Like Fincher, David S. Goyer has gone on to have a fabulous and rewarding Hollywood career, working with Christopher Nolan on The Dark Knight Trilogy, penning cult classics like “The Crow: City of Angels” and “Demonic Toys,” and being one of the only voices of reason behind the scenes of DC’s doomed arc of Henry Cavill Superman movies (which he had plenty to say about on “Happy Sad Confused” — very little of it good).
Goyer reflected fondly on his brief time working with Fincher in the boom days of New Line Cinema in the early ’90s:
“I developed a draft with Fincher before he had done ‘Se7en.’ […] I remember going to our producer’s office … There was this giant conference table. Fincher laid out 40 to 50 books of photography and art with post-it notes inside them. He said, ‘This is the movie.'”

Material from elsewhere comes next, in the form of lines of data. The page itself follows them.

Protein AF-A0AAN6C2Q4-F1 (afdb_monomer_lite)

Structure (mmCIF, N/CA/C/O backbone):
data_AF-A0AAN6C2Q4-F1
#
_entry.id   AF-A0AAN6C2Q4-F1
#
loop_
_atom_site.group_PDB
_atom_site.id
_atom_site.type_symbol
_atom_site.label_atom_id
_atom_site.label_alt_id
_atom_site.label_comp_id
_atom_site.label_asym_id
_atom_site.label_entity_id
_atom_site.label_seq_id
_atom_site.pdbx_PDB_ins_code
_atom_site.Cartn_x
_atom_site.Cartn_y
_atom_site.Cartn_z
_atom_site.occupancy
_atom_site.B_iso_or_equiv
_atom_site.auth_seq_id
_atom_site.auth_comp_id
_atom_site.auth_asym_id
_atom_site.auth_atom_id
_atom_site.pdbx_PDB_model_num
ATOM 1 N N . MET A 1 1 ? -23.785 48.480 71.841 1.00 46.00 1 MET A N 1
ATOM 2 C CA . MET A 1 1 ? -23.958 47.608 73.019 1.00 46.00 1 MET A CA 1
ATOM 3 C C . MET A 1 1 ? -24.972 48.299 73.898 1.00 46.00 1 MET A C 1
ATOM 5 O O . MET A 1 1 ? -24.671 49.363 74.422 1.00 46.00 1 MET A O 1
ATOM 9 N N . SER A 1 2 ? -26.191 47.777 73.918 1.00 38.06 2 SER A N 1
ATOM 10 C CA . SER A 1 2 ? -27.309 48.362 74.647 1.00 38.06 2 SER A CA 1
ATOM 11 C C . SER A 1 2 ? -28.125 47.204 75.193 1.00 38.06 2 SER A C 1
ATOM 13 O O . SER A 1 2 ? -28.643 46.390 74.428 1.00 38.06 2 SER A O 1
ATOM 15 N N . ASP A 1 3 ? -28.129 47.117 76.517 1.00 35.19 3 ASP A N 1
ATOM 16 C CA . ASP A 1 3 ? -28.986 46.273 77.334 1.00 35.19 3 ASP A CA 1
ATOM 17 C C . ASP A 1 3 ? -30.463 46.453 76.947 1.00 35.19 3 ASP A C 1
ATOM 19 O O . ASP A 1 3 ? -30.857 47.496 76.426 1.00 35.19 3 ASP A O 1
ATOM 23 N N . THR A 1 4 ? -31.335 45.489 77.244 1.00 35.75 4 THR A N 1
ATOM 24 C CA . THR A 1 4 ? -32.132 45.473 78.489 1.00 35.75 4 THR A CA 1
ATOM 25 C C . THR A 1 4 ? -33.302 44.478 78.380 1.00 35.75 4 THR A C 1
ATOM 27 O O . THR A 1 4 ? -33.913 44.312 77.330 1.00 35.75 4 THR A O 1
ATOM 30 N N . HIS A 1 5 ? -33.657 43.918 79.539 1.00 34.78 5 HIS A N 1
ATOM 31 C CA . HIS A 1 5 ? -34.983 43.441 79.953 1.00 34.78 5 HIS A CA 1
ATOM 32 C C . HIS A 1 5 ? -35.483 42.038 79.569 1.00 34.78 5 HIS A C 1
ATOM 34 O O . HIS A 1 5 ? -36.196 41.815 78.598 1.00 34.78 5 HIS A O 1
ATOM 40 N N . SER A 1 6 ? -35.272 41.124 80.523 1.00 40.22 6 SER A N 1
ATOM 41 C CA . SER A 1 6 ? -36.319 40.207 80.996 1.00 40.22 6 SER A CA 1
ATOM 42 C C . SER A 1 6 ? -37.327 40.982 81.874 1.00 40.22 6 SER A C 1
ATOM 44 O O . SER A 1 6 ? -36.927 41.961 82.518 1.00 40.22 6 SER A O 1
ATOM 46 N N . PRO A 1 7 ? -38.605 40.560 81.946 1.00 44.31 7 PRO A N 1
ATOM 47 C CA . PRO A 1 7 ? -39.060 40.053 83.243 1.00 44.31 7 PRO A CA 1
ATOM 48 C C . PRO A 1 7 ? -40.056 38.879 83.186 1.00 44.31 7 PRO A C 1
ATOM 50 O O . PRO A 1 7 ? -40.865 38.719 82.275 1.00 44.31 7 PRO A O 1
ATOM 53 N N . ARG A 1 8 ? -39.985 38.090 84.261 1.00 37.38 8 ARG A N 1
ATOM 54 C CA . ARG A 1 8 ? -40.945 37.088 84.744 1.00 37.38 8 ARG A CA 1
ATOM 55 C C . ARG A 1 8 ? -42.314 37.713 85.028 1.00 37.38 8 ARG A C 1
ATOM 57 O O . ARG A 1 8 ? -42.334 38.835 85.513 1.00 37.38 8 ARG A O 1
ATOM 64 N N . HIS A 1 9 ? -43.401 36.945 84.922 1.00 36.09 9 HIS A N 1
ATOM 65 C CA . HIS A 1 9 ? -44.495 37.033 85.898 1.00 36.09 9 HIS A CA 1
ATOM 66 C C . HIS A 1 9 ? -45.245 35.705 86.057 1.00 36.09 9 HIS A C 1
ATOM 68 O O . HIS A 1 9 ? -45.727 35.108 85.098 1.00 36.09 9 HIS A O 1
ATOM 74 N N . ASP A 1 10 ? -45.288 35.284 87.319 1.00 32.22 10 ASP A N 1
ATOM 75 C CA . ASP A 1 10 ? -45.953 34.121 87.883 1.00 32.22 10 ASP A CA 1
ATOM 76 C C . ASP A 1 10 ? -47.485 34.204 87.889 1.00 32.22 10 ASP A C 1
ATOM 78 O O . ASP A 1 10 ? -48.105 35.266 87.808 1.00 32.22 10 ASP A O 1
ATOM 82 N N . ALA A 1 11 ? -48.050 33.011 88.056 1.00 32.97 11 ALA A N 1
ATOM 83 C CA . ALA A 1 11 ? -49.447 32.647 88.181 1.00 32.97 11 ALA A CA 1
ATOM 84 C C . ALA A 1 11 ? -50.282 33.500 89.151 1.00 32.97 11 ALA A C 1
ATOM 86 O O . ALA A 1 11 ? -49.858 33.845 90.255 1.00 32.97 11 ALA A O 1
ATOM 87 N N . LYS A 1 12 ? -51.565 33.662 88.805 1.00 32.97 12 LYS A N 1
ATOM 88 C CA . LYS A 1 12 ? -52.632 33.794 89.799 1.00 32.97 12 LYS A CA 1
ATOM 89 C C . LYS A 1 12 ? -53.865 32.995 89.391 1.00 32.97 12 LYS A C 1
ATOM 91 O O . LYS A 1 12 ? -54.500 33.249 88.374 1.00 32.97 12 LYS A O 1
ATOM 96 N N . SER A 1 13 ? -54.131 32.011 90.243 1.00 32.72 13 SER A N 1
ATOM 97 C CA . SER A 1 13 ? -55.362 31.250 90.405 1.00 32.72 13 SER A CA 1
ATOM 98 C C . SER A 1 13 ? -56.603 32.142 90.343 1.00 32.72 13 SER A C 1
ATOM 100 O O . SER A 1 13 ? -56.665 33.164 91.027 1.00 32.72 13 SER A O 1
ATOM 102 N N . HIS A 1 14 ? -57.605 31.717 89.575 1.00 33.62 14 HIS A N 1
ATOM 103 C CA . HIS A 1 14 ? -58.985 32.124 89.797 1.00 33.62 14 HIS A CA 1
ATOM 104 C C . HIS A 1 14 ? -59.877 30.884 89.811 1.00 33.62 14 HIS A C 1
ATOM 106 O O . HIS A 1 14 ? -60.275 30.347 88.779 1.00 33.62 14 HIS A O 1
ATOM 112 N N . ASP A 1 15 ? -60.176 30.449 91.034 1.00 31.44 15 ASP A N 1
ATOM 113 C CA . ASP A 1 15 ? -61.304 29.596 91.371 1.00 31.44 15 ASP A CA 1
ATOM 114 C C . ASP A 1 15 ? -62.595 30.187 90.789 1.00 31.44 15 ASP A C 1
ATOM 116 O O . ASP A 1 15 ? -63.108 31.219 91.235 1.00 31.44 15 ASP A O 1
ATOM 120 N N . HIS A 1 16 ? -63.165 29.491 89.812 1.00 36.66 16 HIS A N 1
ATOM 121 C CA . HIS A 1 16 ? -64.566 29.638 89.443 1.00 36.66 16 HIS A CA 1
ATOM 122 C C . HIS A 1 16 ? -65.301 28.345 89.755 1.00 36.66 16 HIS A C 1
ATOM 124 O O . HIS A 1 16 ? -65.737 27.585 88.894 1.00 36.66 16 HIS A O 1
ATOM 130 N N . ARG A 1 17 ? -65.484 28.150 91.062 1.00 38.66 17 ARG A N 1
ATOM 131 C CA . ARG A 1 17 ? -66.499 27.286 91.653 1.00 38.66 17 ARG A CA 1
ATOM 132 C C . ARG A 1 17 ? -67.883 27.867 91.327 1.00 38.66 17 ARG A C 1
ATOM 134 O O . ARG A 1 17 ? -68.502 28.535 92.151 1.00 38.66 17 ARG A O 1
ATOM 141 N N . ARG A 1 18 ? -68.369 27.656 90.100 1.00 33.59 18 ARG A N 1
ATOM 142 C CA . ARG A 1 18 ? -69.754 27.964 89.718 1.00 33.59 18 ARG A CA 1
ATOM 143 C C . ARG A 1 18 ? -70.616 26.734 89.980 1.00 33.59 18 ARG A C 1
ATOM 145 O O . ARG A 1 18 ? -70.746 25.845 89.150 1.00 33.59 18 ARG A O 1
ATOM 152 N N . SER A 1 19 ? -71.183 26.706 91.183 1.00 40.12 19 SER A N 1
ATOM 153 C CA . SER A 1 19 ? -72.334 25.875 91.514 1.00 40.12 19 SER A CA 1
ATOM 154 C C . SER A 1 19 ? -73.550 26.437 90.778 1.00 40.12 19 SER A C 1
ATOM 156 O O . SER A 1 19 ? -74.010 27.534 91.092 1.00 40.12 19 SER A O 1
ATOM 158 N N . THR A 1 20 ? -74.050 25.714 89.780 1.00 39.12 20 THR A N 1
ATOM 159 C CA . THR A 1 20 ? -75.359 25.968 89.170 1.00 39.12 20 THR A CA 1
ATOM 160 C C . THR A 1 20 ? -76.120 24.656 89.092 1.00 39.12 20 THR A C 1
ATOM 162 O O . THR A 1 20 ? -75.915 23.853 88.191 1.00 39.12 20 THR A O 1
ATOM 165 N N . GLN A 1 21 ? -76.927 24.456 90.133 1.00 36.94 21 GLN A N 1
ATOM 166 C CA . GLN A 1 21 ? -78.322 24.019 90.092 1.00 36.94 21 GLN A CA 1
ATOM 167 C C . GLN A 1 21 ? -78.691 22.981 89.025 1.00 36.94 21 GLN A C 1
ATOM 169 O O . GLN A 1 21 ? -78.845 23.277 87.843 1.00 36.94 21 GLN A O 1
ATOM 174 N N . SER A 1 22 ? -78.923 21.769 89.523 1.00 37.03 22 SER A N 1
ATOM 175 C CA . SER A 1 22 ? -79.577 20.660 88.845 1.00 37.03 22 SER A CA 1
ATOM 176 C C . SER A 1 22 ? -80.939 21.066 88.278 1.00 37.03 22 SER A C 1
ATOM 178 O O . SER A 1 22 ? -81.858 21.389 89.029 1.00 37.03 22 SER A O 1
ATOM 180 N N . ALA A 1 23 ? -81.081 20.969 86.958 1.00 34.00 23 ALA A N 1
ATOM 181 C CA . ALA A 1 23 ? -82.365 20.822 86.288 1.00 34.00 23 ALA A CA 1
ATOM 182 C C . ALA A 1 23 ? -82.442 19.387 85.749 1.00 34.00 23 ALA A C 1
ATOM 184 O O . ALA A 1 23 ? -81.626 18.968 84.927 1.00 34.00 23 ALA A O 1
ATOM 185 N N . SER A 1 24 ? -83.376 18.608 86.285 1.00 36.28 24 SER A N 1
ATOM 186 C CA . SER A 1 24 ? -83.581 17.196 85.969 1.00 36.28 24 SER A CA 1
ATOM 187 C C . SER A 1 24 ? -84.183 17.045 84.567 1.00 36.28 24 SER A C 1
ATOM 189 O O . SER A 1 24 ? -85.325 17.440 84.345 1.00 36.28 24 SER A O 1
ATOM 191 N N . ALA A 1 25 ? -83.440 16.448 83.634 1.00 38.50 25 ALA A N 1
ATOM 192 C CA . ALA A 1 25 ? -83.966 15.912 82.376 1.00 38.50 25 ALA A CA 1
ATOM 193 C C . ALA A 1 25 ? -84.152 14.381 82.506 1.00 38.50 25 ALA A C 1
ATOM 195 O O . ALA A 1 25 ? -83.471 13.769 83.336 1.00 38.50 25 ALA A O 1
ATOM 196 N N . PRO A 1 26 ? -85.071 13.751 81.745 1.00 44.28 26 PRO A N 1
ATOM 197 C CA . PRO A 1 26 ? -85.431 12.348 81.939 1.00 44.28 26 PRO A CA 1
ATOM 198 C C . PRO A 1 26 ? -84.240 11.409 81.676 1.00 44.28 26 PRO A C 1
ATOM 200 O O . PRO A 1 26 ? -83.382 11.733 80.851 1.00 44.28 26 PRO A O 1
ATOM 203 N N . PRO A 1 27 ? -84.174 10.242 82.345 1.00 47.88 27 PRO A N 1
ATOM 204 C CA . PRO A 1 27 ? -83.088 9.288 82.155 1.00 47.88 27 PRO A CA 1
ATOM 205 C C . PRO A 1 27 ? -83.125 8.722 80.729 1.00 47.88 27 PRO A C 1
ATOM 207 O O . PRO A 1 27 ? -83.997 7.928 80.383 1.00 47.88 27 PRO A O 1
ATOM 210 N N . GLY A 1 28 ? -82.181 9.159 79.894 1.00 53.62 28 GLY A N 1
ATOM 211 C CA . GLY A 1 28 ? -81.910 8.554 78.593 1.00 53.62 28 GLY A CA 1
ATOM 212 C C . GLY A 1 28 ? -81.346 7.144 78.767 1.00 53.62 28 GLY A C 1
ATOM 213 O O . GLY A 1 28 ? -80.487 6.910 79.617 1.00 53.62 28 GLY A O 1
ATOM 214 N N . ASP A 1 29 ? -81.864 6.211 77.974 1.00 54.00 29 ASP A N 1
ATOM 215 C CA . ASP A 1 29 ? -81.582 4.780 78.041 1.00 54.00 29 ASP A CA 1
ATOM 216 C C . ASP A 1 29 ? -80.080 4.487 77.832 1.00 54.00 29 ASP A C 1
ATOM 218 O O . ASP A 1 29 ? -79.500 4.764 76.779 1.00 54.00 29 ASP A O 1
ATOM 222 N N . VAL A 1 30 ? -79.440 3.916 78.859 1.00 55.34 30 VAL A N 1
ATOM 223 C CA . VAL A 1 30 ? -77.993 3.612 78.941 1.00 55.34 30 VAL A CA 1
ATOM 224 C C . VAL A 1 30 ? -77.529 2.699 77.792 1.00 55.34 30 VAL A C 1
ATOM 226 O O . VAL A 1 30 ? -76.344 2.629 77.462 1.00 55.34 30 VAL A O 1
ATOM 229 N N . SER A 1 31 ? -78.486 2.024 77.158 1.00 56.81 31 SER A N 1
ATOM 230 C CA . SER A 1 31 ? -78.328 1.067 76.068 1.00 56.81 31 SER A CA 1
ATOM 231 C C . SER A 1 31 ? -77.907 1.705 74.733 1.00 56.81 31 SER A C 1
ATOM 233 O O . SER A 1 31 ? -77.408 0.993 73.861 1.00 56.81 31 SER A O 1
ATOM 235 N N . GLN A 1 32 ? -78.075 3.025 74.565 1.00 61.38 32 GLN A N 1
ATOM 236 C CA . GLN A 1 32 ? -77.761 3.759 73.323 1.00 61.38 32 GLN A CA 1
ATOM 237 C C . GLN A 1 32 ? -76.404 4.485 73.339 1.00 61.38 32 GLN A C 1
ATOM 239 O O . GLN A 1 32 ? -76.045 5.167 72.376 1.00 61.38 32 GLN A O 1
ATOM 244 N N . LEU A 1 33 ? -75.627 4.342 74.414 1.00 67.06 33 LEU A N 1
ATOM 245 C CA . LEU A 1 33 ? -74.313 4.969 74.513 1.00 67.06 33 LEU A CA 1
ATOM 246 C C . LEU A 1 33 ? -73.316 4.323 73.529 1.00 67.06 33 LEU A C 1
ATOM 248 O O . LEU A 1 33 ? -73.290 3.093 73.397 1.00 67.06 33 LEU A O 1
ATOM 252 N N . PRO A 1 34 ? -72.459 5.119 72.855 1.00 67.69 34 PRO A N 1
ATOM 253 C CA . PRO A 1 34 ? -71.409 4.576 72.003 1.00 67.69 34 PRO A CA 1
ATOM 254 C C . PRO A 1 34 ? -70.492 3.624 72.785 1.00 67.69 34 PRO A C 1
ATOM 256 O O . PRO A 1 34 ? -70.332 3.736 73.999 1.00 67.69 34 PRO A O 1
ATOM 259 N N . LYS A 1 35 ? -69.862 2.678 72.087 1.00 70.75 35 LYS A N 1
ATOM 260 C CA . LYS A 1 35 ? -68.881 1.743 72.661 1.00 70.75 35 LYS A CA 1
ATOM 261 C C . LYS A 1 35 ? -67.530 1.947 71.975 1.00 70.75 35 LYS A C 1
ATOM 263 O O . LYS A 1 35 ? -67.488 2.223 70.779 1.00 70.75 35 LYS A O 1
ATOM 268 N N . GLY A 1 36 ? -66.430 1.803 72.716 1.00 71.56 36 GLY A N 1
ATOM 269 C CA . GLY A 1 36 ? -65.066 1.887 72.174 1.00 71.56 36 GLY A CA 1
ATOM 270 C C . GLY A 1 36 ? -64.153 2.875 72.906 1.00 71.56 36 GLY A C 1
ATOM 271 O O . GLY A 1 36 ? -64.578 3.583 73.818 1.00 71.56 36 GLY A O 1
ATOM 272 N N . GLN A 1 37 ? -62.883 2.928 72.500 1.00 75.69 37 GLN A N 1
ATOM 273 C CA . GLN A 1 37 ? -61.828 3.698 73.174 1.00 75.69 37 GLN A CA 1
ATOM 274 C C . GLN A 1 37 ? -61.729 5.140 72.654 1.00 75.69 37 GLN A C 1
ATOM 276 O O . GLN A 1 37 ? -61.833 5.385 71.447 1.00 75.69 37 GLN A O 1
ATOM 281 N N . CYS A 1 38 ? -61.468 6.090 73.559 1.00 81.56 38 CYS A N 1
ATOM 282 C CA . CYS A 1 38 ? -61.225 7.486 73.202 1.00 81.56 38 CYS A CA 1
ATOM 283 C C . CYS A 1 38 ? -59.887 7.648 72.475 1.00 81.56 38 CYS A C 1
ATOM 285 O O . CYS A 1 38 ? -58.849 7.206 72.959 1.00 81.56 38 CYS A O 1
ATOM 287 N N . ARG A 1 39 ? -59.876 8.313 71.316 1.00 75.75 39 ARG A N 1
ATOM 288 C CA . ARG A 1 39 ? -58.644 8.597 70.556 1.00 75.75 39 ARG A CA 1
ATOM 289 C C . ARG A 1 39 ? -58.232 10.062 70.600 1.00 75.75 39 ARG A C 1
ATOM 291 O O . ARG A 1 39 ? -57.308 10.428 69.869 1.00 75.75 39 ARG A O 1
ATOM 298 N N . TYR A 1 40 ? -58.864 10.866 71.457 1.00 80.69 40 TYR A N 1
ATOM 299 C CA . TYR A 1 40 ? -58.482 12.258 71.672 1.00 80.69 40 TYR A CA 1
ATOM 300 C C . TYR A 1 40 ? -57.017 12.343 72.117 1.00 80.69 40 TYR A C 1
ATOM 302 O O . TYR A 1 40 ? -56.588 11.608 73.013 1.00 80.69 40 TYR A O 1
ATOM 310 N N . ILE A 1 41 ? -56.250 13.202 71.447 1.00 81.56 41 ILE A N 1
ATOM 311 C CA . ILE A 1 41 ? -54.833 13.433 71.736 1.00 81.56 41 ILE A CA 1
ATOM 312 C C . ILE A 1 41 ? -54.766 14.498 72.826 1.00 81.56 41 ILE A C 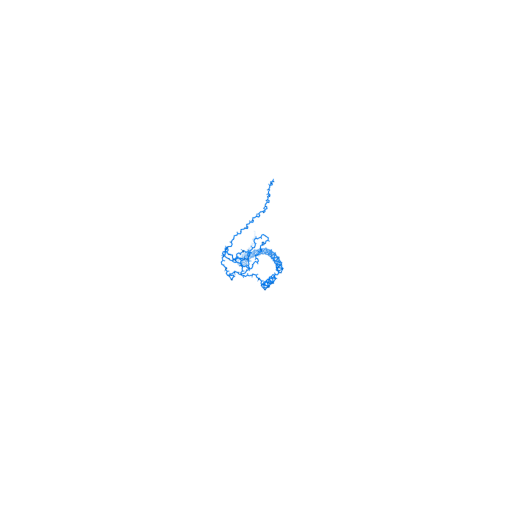1
ATOM 314 O O . ILE A 1 41 ? -55.281 15.599 72.644 1.00 81.56 41 ILE A O 1
ATOM 318 N N . LEU A 1 42 ? -54.143 14.169 73.955 1.00 80.12 42 LEU A N 1
ATOM 319 C CA . LEU A 1 42 ? -53.984 15.109 75.056 1.00 80.12 42 LEU A CA 1
ATOM 320 C C . LEU A 1 42 ? -53.053 16.246 74.621 1.00 80.12 42 LEU A C 1
ATOM 322 O O . LEU A 1 42 ? -51.951 16.016 74.123 1.00 80.12 42 LEU A O 1
ATOM 326 N N . THR A 1 43 ? -53.511 17.479 74.810 1.00 76.44 43 THR A N 1
ATOM 327 C CA . THR A 1 43 ? -52.784 18.703 74.443 1.00 76.44 43 THR A CA 1
ATOM 328 C C . THR A 1 43 ? -51.929 19.253 75.588 1.00 76.44 43 THR A C 1
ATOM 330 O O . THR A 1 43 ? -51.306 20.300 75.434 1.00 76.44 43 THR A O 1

It’s unclear whether or not Fincher was already in pre-production on “Se7en” at the time, but Fincher has revealed that he’d been aware of the script for the film floating around Hollywood for years by that point. In either case, Goyer’s recollection of Fincher aligns exactly with the exacting, comprehensive intellect of legend that makes his movies shine:
“[Fincher] took us on a two-hour tour around the table of the aesthetics of this scene, that character. […] It was such a fully fleshed-out visual pitch … I had never seen something like that before. A lot of that thinking infused my further revisions.”
Fincher would eventually be replaced by Stephen Norrington, who turned “Blade” into a modest box office hit with long cultural legs. And Fincher, well, we know how it turned out for him.